Work order: Set down exactly the lines below, starting at the one that contains "ATOM 21 O O" and ending at the one that contains "ATOM 49 N N . THR", with both of those lines included and nothing else.

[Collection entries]
+++
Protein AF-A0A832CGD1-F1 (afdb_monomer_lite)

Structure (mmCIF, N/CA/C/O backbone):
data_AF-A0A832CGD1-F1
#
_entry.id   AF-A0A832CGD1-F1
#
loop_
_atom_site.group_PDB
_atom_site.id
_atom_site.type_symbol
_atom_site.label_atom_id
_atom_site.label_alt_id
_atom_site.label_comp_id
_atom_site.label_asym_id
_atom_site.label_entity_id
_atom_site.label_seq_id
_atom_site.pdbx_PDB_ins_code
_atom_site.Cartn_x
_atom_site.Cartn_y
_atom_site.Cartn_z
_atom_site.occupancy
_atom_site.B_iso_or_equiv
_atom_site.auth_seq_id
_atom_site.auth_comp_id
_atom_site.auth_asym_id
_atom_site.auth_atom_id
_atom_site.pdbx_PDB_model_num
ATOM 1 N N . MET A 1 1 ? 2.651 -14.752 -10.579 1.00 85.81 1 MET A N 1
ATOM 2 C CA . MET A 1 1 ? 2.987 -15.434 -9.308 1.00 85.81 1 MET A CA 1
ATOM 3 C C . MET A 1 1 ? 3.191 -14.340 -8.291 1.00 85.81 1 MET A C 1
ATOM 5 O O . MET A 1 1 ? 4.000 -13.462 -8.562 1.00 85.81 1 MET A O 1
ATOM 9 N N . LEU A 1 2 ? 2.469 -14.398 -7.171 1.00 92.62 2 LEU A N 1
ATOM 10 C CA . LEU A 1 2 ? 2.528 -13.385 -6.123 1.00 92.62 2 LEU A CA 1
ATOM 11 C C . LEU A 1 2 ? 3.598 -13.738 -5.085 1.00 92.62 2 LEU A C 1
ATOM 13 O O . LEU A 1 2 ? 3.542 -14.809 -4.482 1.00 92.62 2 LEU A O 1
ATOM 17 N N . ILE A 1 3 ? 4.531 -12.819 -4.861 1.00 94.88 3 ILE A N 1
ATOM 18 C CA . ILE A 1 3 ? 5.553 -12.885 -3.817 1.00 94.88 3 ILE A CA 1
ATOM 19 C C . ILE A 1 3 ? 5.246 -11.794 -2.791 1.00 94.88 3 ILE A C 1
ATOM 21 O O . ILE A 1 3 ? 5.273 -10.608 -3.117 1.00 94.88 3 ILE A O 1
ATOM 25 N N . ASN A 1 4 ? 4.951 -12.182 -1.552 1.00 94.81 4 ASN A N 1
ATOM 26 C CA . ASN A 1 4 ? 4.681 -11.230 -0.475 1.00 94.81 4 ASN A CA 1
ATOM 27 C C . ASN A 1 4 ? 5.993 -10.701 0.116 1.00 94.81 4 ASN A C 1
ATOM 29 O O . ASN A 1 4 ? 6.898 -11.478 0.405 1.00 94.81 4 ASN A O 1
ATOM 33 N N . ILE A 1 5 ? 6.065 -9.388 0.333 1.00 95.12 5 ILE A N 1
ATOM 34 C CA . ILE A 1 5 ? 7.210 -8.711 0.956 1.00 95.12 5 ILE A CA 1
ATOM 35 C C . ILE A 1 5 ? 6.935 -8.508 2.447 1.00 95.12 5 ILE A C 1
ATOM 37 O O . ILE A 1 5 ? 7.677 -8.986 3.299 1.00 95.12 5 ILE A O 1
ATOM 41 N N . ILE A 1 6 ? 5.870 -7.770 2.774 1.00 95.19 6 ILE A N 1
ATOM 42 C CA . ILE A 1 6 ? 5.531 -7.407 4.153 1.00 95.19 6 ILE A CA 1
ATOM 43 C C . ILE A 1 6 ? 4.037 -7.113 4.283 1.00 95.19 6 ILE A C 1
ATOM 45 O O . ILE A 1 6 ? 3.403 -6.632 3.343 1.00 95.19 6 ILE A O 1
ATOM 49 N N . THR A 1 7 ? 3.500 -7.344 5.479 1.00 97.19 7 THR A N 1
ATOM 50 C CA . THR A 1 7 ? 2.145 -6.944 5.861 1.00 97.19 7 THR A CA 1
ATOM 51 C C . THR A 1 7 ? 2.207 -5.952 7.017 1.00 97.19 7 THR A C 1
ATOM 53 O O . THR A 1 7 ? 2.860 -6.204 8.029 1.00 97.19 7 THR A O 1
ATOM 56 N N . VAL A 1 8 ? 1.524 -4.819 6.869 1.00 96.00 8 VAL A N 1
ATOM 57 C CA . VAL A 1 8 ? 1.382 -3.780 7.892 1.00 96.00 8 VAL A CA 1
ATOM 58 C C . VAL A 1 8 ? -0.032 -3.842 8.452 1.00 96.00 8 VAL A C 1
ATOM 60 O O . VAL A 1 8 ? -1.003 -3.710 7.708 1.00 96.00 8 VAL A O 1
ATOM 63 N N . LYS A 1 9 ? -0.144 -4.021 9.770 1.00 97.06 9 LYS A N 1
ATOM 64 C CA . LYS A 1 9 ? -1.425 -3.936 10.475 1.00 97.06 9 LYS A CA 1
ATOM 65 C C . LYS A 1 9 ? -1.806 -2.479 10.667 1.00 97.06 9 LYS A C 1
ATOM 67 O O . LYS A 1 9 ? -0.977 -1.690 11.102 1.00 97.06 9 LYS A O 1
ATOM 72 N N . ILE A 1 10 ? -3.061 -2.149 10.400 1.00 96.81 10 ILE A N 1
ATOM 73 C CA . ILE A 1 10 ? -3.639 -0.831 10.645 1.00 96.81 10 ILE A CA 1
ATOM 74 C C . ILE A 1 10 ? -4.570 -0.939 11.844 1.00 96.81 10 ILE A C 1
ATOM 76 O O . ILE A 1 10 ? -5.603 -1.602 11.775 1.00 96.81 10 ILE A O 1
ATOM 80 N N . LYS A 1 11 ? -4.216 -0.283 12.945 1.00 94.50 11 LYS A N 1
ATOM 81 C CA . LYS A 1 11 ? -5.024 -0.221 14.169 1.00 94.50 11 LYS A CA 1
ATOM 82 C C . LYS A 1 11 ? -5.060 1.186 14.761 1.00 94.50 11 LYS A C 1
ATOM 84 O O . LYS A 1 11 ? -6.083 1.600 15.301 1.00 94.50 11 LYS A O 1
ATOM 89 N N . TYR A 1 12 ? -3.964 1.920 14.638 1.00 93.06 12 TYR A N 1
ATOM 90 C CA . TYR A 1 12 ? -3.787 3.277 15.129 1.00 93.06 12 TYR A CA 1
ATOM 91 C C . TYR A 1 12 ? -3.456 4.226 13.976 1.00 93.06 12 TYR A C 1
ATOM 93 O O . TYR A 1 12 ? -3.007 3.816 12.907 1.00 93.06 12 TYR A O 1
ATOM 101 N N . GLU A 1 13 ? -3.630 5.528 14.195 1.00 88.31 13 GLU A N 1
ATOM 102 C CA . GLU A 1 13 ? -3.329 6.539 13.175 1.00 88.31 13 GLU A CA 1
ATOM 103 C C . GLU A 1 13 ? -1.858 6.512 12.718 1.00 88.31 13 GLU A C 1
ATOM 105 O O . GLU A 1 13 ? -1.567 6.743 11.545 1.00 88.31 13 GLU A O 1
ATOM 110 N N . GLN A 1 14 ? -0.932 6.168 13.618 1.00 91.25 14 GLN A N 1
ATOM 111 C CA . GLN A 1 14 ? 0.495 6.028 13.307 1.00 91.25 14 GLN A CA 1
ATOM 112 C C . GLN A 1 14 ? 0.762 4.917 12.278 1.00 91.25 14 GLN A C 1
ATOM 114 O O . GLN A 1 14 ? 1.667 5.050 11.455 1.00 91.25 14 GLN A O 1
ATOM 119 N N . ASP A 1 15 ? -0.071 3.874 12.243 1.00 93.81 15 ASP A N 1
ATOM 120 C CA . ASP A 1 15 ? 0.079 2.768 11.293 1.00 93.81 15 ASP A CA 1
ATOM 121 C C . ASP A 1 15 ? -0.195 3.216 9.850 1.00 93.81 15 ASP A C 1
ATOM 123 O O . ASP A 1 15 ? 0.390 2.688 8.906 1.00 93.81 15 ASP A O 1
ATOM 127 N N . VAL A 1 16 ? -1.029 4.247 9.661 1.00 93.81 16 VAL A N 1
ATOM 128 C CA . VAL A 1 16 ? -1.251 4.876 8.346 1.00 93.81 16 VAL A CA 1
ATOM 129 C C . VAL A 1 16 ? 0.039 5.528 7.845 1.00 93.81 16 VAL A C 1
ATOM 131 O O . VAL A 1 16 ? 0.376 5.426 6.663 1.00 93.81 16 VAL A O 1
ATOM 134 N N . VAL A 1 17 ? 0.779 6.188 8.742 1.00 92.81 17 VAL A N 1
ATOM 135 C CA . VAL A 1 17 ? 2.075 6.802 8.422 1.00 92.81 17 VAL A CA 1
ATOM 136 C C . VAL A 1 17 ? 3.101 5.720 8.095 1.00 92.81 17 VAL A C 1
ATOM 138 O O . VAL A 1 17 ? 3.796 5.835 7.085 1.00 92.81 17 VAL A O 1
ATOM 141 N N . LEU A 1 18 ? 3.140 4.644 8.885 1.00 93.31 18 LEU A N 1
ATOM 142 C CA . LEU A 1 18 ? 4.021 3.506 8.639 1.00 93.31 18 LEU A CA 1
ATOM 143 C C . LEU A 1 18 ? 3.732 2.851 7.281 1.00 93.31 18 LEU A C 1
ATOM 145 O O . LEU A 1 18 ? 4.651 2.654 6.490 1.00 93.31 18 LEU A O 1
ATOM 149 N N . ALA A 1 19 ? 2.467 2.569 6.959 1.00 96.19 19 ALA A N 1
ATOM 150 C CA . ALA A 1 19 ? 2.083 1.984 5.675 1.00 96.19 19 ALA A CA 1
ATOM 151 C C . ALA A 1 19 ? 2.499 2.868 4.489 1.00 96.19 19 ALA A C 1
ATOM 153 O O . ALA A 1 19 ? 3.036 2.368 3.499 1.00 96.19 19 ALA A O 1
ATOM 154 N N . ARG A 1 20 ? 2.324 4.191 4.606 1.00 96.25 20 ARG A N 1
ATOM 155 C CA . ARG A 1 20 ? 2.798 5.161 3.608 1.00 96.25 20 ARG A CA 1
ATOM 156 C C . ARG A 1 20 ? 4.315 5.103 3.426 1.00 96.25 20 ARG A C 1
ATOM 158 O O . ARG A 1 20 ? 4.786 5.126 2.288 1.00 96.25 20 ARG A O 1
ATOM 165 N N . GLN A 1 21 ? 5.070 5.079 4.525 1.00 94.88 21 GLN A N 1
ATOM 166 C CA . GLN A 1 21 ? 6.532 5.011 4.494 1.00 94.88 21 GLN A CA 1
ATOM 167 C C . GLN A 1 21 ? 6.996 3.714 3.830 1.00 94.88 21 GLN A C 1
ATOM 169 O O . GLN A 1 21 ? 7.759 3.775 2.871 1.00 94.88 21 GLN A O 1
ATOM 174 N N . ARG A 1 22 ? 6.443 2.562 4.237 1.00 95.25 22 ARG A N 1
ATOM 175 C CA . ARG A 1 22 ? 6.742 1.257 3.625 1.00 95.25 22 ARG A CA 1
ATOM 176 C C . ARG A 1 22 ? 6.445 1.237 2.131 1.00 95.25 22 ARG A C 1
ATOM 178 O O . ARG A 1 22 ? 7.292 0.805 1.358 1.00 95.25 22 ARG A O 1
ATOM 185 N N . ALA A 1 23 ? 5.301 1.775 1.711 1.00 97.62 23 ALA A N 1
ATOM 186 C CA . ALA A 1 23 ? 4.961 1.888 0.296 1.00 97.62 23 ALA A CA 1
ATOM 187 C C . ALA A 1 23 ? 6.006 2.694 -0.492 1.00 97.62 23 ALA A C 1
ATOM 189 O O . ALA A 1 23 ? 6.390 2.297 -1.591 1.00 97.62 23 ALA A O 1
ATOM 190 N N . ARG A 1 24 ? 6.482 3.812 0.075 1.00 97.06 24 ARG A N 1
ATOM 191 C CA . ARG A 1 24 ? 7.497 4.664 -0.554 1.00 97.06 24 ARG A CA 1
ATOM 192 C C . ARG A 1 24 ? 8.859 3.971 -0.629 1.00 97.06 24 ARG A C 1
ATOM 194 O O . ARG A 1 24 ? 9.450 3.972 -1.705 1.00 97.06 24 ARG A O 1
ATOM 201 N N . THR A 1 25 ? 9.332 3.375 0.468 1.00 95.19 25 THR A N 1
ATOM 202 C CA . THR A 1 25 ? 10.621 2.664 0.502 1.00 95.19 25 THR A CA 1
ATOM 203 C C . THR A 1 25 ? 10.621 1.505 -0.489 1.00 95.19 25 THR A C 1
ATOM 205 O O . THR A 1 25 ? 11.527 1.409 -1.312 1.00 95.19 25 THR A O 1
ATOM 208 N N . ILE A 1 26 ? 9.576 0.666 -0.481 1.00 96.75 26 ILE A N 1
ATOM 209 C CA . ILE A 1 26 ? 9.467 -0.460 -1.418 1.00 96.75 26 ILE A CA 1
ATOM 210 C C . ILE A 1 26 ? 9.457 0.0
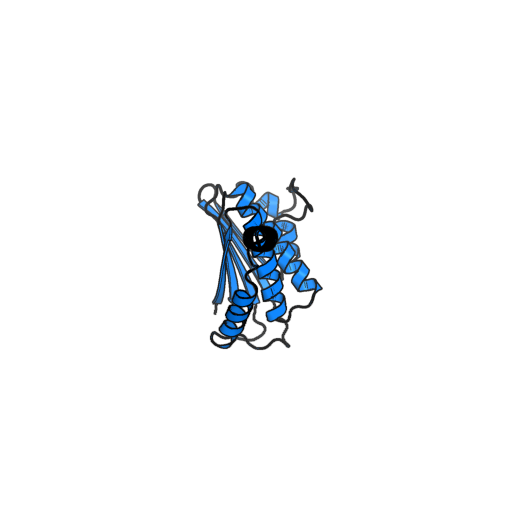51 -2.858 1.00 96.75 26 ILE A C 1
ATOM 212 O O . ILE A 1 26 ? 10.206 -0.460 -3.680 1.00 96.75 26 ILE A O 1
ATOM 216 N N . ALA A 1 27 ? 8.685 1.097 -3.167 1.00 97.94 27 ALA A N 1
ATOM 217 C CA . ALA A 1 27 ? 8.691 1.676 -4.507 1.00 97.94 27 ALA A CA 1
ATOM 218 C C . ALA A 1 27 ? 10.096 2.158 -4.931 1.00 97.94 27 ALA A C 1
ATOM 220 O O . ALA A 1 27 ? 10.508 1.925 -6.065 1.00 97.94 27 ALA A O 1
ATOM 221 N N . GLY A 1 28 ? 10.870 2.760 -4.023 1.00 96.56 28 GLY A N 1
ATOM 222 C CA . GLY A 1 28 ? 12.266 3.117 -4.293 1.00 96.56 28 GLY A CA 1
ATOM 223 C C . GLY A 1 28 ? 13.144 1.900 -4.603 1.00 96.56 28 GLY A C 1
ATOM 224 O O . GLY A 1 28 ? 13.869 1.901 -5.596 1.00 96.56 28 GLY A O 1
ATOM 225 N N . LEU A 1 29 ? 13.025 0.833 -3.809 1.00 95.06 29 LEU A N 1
+++
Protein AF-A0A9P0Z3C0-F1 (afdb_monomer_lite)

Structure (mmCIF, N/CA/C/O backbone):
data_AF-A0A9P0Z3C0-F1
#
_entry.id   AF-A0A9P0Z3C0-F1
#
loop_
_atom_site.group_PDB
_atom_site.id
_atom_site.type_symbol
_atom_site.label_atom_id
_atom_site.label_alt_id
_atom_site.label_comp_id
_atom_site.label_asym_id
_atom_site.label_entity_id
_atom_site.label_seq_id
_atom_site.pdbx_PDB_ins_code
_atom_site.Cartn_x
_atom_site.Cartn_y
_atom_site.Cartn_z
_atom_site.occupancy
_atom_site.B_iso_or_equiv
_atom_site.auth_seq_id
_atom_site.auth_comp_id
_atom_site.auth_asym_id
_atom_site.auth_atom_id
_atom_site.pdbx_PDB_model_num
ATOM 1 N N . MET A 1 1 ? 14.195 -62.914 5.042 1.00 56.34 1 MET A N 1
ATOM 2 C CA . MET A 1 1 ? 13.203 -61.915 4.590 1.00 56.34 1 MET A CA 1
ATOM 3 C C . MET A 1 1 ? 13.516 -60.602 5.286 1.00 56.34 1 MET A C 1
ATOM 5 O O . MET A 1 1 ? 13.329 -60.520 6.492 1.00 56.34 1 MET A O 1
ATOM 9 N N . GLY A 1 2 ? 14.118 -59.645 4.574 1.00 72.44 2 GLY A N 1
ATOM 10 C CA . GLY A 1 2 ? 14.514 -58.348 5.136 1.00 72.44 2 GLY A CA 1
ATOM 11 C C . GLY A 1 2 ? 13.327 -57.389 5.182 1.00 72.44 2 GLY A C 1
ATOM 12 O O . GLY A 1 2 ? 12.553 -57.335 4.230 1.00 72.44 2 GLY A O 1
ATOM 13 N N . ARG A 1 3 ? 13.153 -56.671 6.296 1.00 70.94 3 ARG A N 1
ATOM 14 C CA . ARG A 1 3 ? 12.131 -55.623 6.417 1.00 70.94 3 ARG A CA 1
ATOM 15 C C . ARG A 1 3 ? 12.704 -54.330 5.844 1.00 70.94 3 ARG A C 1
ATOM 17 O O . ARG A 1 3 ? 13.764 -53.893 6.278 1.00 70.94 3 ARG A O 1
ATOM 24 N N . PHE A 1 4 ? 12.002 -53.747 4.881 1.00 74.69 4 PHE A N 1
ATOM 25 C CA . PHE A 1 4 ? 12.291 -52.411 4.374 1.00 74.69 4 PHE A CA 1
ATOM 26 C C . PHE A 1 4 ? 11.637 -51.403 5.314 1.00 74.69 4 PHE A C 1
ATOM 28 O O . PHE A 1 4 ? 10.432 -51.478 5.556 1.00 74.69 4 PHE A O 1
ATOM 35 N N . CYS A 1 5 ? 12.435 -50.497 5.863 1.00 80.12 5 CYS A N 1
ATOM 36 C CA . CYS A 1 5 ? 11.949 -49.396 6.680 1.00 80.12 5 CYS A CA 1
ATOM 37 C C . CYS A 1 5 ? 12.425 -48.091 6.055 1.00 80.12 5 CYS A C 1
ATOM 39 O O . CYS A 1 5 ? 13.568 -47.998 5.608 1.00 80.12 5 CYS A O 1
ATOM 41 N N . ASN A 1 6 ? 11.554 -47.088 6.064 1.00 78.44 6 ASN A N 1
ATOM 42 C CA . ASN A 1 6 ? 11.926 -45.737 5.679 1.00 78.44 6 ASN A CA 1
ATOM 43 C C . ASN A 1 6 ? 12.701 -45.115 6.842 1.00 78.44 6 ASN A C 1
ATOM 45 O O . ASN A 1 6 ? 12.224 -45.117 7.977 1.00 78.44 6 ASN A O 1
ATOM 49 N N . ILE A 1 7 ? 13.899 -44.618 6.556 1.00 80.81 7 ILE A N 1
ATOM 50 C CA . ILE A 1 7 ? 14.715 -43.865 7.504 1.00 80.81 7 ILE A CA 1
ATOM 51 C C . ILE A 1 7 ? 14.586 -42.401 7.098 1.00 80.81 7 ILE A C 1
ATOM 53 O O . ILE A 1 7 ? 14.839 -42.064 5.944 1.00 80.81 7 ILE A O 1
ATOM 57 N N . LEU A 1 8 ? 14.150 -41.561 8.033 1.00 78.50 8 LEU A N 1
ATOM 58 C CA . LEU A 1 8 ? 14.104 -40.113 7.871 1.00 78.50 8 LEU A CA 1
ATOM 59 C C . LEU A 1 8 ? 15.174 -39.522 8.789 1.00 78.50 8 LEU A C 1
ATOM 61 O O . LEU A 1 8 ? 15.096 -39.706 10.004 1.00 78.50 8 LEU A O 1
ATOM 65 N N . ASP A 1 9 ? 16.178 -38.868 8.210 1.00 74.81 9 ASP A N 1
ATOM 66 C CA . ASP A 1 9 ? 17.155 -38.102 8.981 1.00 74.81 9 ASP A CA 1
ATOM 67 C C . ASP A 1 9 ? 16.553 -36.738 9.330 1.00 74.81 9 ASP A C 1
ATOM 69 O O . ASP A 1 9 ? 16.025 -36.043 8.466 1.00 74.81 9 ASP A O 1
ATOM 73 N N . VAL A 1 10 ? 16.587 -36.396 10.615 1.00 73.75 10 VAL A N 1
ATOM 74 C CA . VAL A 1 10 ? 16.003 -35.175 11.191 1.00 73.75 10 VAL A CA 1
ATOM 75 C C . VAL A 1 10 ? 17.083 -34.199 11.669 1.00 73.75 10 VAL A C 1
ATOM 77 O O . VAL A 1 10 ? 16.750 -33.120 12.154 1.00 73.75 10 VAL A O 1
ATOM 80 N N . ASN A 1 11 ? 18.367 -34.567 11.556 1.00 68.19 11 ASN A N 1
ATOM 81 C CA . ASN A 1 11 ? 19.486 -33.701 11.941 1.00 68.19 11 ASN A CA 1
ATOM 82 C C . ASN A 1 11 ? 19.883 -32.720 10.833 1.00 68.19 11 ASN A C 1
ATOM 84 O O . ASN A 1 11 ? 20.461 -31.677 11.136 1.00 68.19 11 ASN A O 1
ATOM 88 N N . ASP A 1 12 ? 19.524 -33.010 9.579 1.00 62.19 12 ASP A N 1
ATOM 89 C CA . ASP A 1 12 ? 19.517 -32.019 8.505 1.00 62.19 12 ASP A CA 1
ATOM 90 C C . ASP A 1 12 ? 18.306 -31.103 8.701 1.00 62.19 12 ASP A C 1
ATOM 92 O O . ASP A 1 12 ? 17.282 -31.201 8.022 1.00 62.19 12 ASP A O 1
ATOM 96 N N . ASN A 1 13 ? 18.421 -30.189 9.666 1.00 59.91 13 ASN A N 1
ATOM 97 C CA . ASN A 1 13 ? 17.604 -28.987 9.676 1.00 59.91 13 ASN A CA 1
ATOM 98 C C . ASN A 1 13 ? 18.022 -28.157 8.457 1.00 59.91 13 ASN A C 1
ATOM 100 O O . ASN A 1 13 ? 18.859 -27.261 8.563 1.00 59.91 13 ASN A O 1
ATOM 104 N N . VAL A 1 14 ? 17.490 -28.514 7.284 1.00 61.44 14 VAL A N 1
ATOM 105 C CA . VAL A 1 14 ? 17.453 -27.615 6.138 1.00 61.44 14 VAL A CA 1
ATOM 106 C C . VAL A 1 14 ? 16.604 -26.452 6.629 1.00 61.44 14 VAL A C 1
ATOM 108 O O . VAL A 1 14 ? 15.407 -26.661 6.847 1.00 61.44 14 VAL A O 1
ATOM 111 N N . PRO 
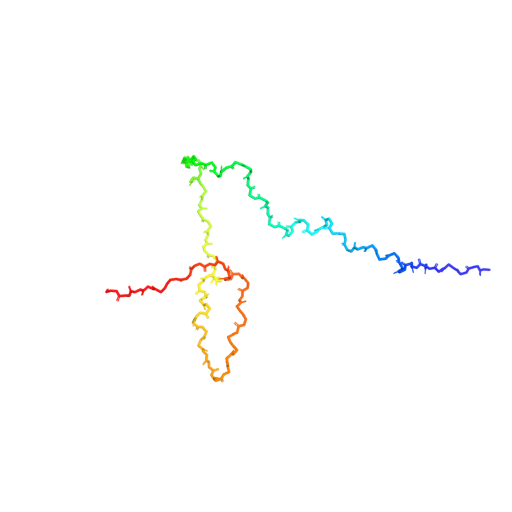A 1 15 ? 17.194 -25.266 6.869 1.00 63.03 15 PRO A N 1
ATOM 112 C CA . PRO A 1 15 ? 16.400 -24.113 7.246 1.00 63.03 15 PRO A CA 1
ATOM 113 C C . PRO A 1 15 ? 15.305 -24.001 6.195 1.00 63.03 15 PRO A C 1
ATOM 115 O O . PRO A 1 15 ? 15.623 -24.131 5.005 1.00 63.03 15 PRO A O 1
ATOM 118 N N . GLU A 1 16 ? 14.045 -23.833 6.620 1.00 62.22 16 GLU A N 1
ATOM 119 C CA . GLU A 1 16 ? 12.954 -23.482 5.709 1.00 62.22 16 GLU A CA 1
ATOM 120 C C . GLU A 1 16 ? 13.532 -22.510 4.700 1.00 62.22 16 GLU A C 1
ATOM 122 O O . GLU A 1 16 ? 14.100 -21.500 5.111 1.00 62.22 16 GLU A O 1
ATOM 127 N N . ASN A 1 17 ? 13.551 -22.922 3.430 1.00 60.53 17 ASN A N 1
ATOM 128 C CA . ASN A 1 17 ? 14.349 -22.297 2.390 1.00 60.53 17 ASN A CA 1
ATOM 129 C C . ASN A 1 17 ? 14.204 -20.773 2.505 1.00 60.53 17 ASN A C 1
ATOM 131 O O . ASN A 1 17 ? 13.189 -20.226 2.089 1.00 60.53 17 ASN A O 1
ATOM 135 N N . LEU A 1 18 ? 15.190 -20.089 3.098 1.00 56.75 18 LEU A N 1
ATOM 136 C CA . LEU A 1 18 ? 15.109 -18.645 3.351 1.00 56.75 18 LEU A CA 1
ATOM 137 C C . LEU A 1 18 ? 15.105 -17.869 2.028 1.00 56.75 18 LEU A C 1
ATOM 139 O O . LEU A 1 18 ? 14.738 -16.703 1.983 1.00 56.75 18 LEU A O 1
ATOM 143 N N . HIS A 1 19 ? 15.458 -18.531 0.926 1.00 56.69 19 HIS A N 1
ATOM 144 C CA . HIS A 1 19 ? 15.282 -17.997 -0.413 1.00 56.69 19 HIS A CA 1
+++
Solution to this problem:
ATOM 21 O O . ILE A 1 3 ? 5.273 -10.608 -3.117 1.00 94.88 3 ILE A O 1
ATOM 25 N N . ASN A 1 4 ? 4.951 -12.182 -1.552 1.00 94.81 4 ASN A N 1
ATOM 26 C CA . ASN A 1 4 ? 4.681 -11.230 -0.475 1.00 94.81 4 ASN A CA 1
ATOM 27 C C . ASN A 1 4 ? 5.993 -10.701 0.116 1.00 94.81 4 ASN A C 1
ATOM 29 O O . ASN A 1 4 ? 6.898 -11.478 0.405 1.00 94.81 4 ASN A O 1
ATOM 33 N N . ILE A 1 5 ? 6.065 -9.388 0.333 1.00 95.12 5 ILE A N 1
ATOM 34 C CA . ILE A 1 5 ? 7.210 -8.711 0.956 1.00 95.12 5 ILE A CA 1
ATOM 35 C C . ILE A 1 5 ? 6.935 -8.508 2.447 1.00 95.12 5 ILE A C 1
ATOM 37 O O . ILE A 1 5 ? 7.677 -8.986 3.299 1.00 95.12 5 ILE A O 1
ATOM 41 N N . ILE A 1 6 ? 5.870 -7.770 2.774 1.00 95.19 6 ILE A N 1
ATOM 42 C CA . ILE A 1 6 ? 5.531 -7.407 4.153 1.00 95.19 6 ILE A CA 1
ATOM 43 C C . ILE A 1 6 ? 4.037 -7.113 4.283 1.00 95.19 6 ILE A C 1
ATOM 45 O O . ILE A 1 6 ? 3.403 -6.632 3.343 1.00 95.19 6 ILE A O 1
ATOM 49 N N . THR A 1 7 ? 3.500 -7.344 5.479 1.00 97.19 7 THR A N 1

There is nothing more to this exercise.